Die Höhe der Aufwendungen von 1.329,42 € ist unstreitig.

Der Zinsanspruch folgt aus § 286, 288 BGB.

B.

Der Antrag auf Feststellung der Ersatzpflicht für weitere Leistungen ist unbegründet.

Grundsätzlich besteht ein Feststellungsinteresse stets zum Zwecke der Hemmung der Verjährung. Bei der Verletzung eines absoluten Rechtsguts reicht es aus, wenn künftige Schadensfolgen (wenn auch nur entfernt) möglich sind, ihre Art und ihr Umfang, sogar ihr Eintritt aber noch ungewiss (vgl.
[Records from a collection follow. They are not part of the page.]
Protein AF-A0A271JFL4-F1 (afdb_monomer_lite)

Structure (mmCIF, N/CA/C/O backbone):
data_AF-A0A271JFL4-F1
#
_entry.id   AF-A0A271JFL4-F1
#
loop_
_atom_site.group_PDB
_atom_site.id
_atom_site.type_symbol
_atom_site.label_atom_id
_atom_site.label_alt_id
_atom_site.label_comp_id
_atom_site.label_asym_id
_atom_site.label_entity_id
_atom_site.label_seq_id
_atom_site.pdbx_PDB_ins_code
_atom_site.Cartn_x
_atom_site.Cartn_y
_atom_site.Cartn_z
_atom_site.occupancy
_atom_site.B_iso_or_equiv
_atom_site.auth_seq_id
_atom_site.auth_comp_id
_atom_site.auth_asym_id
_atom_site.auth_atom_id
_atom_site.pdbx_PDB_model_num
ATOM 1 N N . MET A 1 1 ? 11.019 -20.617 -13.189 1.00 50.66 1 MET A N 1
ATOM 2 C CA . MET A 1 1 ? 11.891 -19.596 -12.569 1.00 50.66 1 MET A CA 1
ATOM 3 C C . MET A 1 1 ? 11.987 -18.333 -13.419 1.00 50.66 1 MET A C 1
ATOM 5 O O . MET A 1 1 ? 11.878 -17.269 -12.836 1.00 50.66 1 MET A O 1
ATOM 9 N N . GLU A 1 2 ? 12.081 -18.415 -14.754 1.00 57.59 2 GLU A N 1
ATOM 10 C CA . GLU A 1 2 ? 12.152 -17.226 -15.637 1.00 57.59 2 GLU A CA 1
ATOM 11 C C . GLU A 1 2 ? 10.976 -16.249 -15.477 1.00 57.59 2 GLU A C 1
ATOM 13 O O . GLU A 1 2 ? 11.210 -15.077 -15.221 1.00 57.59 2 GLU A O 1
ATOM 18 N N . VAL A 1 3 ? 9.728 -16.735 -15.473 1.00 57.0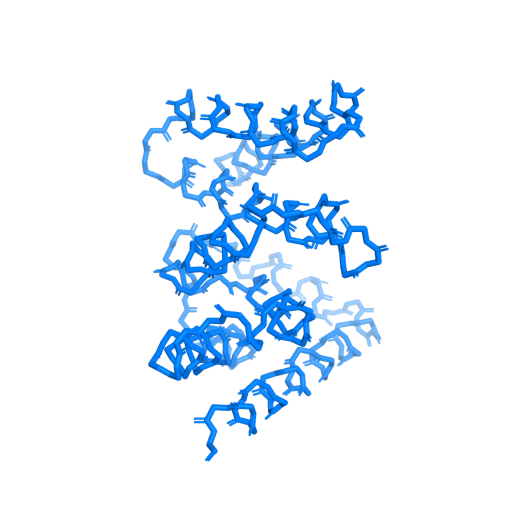0 3 VAL A N 1
ATOM 19 C CA . VAL A 1 3 ? 8.528 -15.884 -15.285 1.00 57.00 3 VAL A CA 1
ATOM 20 C C . VAL A 1 3 ? 8.531 -15.152 -13.934 1.00 57.00 3 VAL A C 1
ATOM 22 O O . VAL A 1 3 ? 8.027 -14.046 -13.809 1.00 57.00 3 VAL A O 1
ATOM 25 N N . LEU A 1 4 ? 9.117 -15.748 -12.894 1.00 57.62 4 LEU A N 1
ATOM 26 C CA . LEU A 1 4 ? 9.225 -15.122 -11.573 1.00 57.62 4 LEU A CA 1
ATOM 27 C C . LEU A 1 4 ? 10.304 -14.047 -11.524 1.00 57.62 4 LEU A C 1
ATOM 29 O O . LEU A 1 4 ? 10.084 -12.993 -10.934 1.00 57.62 4 LEU A O 1
ATOM 33 N N . GLN A 1 5 ? 11.441 -14.309 -12.165 1.00 65.31 5 GLN A N 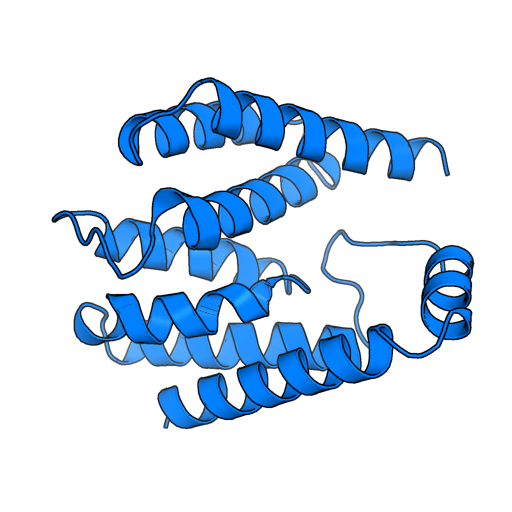1
ATOM 34 C CA . GLN A 1 5 ? 12.510 -13.332 -12.328 1.00 65.31 5 GLN A CA 1
ATOM 35 C C . GLN A 1 5 ? 12.007 -12.121 -13.124 1.00 65.31 5 GLN A C 1
ATOM 37 O O . GLN A 1 5 ? 12.209 -10.987 -12.713 1.00 65.31 5 GLN A O 1
ATOM 42 N N . GLU A 1 6 ? 11.289 -12.369 -14.219 1.00 68.81 6 GLU A N 1
ATOM 43 C CA . GLU A 1 6 ? 10.709 -11.340 -15.081 1.00 68.81 6 GLU A CA 1
ATOM 44 C C . GLU A 1 6 ? 9.707 -10.459 -14.328 1.00 68.81 6 GLU A C 1
ATOM 46 O O . GLU A 1 6 ? 9.824 -9.236 -14.347 1.00 68.81 6 GLU A O 1
ATOM 51 N N . ARG A 1 7 ? 8.787 -11.063 -13.567 1.00 70.00 7 ARG A N 1
ATOM 52 C CA . ARG A 1 7 ? 7.837 -10.327 -12.719 1.00 70.00 7 ARG A CA 1
ATOM 53 C C . ARG A 1 7 ? 8.519 -9.394 -11.722 1.00 70.00 7 ARG A C 1
ATOM 55 O O . ARG A 1 7 ? 8.090 -8.254 -11.556 1.00 70.00 7 ARG A O 1
ATOM 62 N N . VAL A 1 8 ? 9.535 -9.903 -11.024 1.00 69.44 8 VAL A N 1
ATOM 63 C CA . VAL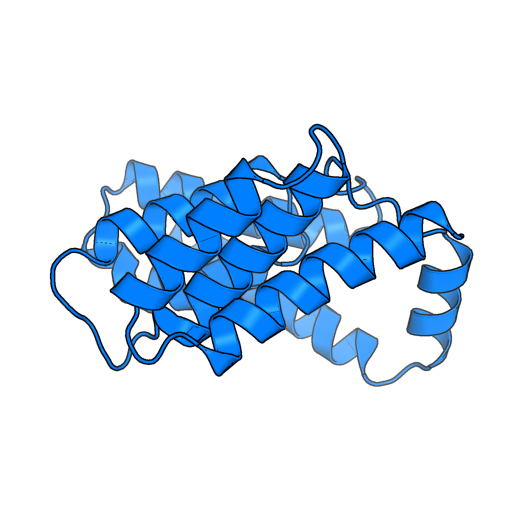 A 1 8 ? 10.270 -9.131 -10.016 1.00 69.44 8 VAL A CA 1
ATOM 64 C C . VAL A 1 8 ? 11.053 -8.011 -10.690 1.00 69.44 8 VAL A C 1
ATOM 66 O O . VAL A 1 8 ? 10.995 -6.885 -10.211 1.00 69.44 8 VAL A O 1
ATOM 69 N N . ASN A 1 9 ? 11.706 -8.284 -11.819 1.00 76.38 9 ASN A N 1
ATOM 70 C CA . ASN A 1 9 ? 12.466 -7.279 -12.558 1.00 76.38 9 ASN A CA 1
ATOM 71 C C . ASN A 1 9 ? 11.570 -6.125 -13.025 1.00 76.38 9 ASN A C 1
ATOM 73 O O . ASN A 1 9 ? 11.900 -4.978 -12.759 1.00 76.38 9 ASN A O 1
ATOM 77 N N . VAL A 1 10 ? 10.400 -6.410 -13.611 1.00 79.25 10 VAL A N 1
ATOM 78 C CA . VAL A 1 10 ? 9.464 -5.363 -14.066 1.00 79.25 10 VAL A CA 1
ATOM 79 C C . VAL A 1 10 ? 9.020 -4.465 -12.909 1.00 79.25 10 VAL A C 1
ATOM 81 O O . VAL A 1 10 ? 9.018 -3.242 -13.033 1.00 79.25 10 VAL A O 1
ATOM 84 N N . ALA A 1 11 ? 8.654 -5.055 -11.769 1.00 78.38 11 ALA A N 1
ATOM 85 C CA . ALA A 1 11 ? 8.220 -4.279 -10.613 1.00 78.38 11 ALA A CA 1
ATOM 86 C C . ALA A 1 11 ? 9.371 -3.476 -9.981 1.00 78.38 11 ALA A C 1
ATOM 88 O O . ALA A 1 11 ? 9.167 -2.341 -9.556 1.00 78.38 11 ALA A O 1
ATOM 89 N N . VAL A 1 12 ? 10.579 -4.043 -9.938 1.00 78.88 12 VAL A N 1
ATOM 90 C CA . VAL A 1 12 ? 11.787 -3.383 -9.426 1.00 78.88 12 VAL A CA 1
ATOM 91 C C . VAL A 1 12 ? 12.212 -2.223 -10.323 1.00 78.88 12 VAL A C 1
ATOM 93 O O . VAL A 1 12 ? 12.444 -1.132 -9.807 1.00 78.88 12 VAL A O 1
ATOM 96 N N . ASP A 1 13 ? 12.246 -2.417 -11.639 1.00 85.06 13 ASP A N 1
ATOM 97 C CA . ASP A 1 13 ? 12.589 -1.371 -12.605 1.00 85.06 13 ASP A CA 1
ATOM 98 C C . ASP A 1 13 ? 11.587 -0.213 -12.537 1.00 85.06 13 ASP A C 1
ATOM 100 O O . ASP A 1 13 ? 11.991 0.947 -12.470 1.00 85.06 13 ASP A O 1
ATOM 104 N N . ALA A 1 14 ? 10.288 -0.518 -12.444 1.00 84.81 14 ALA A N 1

Zöller-Greger, ZPO, Kommentar, 26. Aufl., § 256 Rn. 8a; BGH NJW 2001, 1432); auf eine Wahrscheinlichkeit weiterer Schäden kommt es nicht an. Erforderlich ist aber doch, dass der haftungsrechtlich relevante Eingriff zu den für die Zukunft befürchteten Schäden führen kann (BGH, a.a.O.).
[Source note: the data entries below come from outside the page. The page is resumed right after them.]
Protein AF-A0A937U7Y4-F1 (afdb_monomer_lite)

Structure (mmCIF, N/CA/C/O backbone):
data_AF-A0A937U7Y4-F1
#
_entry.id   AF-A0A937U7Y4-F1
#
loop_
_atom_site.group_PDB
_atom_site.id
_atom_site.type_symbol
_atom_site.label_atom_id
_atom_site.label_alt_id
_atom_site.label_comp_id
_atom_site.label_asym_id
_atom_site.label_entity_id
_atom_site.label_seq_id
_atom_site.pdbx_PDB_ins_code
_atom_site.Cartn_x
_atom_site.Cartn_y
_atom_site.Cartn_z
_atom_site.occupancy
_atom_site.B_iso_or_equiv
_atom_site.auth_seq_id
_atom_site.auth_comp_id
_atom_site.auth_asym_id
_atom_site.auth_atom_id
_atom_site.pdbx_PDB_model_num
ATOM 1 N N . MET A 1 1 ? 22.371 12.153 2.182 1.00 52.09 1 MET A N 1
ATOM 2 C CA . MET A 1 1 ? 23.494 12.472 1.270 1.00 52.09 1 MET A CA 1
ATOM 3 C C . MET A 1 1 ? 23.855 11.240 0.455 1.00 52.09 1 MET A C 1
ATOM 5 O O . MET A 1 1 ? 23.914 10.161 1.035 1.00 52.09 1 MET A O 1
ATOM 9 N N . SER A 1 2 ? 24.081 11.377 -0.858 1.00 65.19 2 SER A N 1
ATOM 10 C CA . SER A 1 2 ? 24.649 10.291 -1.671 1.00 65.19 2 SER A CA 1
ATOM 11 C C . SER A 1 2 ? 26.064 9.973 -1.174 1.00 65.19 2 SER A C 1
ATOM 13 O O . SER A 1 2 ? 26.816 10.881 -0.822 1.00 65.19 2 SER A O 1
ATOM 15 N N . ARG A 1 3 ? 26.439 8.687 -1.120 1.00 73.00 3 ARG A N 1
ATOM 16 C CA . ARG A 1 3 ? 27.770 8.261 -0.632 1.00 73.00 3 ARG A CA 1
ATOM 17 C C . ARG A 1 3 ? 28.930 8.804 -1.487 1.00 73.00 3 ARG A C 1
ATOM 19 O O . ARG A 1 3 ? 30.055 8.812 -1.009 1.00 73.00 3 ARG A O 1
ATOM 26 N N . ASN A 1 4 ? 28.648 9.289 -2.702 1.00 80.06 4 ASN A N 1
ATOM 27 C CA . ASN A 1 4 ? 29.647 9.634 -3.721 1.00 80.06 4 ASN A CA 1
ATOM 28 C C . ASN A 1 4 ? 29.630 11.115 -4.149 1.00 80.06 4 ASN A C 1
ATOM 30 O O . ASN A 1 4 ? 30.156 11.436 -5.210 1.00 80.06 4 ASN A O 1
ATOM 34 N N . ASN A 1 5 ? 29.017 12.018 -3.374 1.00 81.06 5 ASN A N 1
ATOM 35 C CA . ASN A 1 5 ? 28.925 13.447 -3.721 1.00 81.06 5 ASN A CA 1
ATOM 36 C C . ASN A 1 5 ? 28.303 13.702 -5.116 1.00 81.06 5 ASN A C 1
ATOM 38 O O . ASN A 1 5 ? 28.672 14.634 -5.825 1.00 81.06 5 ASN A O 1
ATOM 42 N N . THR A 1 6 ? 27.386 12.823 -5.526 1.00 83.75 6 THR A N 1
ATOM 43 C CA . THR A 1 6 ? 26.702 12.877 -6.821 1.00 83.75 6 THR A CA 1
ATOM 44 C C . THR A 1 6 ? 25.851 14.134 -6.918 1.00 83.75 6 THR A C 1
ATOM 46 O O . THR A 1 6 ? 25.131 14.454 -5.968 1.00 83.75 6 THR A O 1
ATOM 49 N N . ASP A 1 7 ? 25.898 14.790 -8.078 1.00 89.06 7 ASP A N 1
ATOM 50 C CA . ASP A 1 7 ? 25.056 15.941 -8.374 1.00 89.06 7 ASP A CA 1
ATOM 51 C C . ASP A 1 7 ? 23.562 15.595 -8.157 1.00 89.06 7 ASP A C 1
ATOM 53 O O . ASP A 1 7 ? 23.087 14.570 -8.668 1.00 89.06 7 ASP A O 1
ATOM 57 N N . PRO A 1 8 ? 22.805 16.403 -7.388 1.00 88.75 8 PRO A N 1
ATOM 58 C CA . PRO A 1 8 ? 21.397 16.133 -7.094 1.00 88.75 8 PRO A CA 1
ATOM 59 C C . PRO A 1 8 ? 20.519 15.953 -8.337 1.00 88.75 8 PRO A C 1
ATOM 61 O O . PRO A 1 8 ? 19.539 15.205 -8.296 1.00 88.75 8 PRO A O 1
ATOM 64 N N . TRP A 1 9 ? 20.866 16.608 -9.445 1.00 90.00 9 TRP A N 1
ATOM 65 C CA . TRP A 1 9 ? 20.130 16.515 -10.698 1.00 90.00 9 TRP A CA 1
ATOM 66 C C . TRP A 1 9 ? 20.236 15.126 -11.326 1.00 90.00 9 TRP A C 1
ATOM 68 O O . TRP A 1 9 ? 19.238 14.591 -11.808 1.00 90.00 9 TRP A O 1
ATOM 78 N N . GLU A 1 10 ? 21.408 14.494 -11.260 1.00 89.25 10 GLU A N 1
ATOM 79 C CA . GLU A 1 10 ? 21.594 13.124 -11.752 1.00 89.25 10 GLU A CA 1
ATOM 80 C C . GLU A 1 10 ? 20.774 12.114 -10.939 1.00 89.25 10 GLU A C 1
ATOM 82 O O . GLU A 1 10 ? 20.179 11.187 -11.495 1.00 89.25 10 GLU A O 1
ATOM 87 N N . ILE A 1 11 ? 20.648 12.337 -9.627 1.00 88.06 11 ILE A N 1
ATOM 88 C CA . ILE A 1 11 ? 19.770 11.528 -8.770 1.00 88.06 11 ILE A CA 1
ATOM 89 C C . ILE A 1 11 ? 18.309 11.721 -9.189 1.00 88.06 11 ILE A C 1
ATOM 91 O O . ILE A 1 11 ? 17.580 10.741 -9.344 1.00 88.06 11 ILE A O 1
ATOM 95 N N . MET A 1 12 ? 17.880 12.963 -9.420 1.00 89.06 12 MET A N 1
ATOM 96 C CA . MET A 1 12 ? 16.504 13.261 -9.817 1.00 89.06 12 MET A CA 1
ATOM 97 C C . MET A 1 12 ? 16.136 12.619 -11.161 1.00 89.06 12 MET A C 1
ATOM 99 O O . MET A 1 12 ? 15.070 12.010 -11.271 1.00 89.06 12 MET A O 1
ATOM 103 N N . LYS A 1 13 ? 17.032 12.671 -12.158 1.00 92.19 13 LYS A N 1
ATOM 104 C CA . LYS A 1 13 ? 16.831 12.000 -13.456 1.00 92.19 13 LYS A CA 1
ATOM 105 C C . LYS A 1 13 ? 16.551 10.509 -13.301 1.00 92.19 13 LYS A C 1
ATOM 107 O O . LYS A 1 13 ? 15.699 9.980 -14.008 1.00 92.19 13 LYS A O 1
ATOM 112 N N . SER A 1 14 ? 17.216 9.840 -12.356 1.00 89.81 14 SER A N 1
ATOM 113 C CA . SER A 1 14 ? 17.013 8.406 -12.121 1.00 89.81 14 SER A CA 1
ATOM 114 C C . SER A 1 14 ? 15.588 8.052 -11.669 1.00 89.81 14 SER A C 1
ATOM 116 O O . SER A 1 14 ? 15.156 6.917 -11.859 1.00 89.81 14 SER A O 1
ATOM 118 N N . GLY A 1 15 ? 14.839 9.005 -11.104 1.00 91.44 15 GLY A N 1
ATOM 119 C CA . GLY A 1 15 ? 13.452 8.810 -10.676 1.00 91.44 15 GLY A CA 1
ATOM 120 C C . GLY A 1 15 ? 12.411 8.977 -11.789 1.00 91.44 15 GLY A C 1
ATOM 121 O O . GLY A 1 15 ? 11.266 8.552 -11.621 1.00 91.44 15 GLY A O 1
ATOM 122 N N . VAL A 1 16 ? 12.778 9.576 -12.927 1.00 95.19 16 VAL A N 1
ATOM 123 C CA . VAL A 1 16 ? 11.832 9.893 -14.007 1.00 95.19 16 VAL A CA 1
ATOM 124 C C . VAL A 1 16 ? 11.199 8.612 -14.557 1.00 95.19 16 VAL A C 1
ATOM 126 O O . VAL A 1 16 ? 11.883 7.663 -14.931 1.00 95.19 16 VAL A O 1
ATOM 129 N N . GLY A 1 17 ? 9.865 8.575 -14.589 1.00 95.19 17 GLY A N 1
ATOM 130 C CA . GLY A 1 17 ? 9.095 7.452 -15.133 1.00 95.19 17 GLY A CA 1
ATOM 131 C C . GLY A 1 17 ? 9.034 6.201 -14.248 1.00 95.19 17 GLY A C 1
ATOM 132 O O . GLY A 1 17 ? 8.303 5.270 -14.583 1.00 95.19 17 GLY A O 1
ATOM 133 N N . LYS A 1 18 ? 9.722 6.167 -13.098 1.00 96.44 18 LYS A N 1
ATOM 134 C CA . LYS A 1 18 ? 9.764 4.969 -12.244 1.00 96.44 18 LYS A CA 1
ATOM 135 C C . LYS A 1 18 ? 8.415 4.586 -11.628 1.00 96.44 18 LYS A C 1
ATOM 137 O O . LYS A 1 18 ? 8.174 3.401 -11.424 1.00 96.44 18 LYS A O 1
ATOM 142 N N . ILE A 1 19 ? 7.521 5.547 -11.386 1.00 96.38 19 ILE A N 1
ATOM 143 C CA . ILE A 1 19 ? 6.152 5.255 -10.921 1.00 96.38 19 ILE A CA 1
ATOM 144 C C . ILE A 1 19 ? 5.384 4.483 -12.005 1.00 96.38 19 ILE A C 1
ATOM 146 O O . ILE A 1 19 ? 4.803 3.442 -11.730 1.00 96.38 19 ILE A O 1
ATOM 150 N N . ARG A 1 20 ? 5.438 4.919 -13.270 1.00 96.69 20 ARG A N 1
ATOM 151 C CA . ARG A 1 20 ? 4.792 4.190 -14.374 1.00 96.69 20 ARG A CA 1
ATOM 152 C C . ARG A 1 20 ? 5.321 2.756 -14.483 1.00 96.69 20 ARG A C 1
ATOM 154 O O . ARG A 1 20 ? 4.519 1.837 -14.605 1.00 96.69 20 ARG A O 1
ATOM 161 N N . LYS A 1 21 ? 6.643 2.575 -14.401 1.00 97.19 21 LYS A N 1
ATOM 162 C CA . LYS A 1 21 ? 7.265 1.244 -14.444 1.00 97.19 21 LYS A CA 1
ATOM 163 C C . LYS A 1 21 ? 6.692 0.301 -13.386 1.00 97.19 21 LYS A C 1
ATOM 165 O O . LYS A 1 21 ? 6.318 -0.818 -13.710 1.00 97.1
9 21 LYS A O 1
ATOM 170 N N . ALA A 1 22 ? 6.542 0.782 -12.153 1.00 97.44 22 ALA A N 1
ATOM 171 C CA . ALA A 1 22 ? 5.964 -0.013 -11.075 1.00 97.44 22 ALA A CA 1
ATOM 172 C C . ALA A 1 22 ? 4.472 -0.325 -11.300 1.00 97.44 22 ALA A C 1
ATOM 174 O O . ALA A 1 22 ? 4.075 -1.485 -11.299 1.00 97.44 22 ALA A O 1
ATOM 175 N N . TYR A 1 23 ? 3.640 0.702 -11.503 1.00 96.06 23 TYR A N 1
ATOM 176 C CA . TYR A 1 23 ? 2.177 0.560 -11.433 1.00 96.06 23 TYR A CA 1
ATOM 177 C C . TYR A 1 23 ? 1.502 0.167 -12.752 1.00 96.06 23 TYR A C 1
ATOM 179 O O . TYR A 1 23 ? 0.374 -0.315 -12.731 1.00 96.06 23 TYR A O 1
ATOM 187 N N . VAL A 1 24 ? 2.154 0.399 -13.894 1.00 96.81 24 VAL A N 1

Vorliegend ist indes für eine auch nur entfernte Möglichkeit weiterer körperlicher Schäden der Frau C nicht zureichend vorgetragen. Der Hinweis der Klägerin, bei den bei der Versicherten aufgetretenen Verletzungsfolgen müsse aufgrund deren Schweregrades per se mit weiteren Folgeschäden gerechnet werden, ist nicht tragfähig. Nach dem Durchgangsarztbericht (Anlage K 2) war Frau C nicht bewusstlos, hat nicht erbrochen, hatte keine retrograde Amnesie, zum Zeitpunkt der Untersuchung nur noch zunehmende Übelkeit und Würgreiz. Neurologisch ergaben sich keinerlei Auffälligkeiten. Am Hinterkopf hatte sie eine schmerzhafte Prellmarke, keine offene Wunde, daneben allerlei ziehende Schmerzen, leichte Prellungen und Hautabschürfungen ohne Schwellung. Im Röntgen ergaben sich keine Anhaltspunkte für Frakturen oder Luxationen. In der Folge wurde die Diagnose eines Schädelhirntraumas ersten Grades bei Schädelprellung und HWS-Distorsion sowie ein Prellung des rechten oberen Sprunggelenkes festgestellt. Das sind sämtliche Verletzungen, die weder für sich noch zusammen genommen Anhalt für irgendwelche späteren Folgeschäden geben. Tatsächlich war Frau C lediglich für den Zeitraum von 6 Tagen arbeitsunfähig geschrieben worden, und es haben sich weder bis zur Einschaltung des Klägervertreters (im August 2007, vgl. Anlage K 7) noch bis zur Klagerhebung unter dem 29. August 2007 noch bis zum Schluss der mündlichen Verhandlung am 13. Januar 2009 irgendwelche weiteren medizinischen Handlungsbedarfe bei ihr ergeben.

Entsprechend dem tatsächlichen Vorbringen der Klägerin hierzu (nicht ihrer Streitwertangabe nach § 253 Abs. 3 ZPO) bewertet der Senat den Feststellungsantrag mit 300,00 €.

C.

Ist die Klage nur wegen des Hauptantrags begründet, sind die vorgerichtlichen Anwaltskosten auch nur auf den Wert von 1.329,42 € zu berechnen. Bei der verlangten 0,65-Gebühr (vgl. die Kostenrechnung vom 2. August 2007, Anlage K 9, Bl. 20) ergeben sich netto 68,25 € nebst einer (aus der vollen 1,3-Gebühr von 136,50 € zu berechnenden) Auslagenpauschale von 20,00 € nebst 19 % Mehrwertsteuer von 16,77 €, also Gebühren von 105,02 €.

Die Kostenentscheidung beruht auf § 92 Abs. 1 ZPO, die Entscheidung über die vorläufige Vollstreckbarkeit auf §§ 708 Nr. 10, 711, 713 ZPO i.V.m. §§ 544 ZPO, 26 Nr. 8 EGZPO.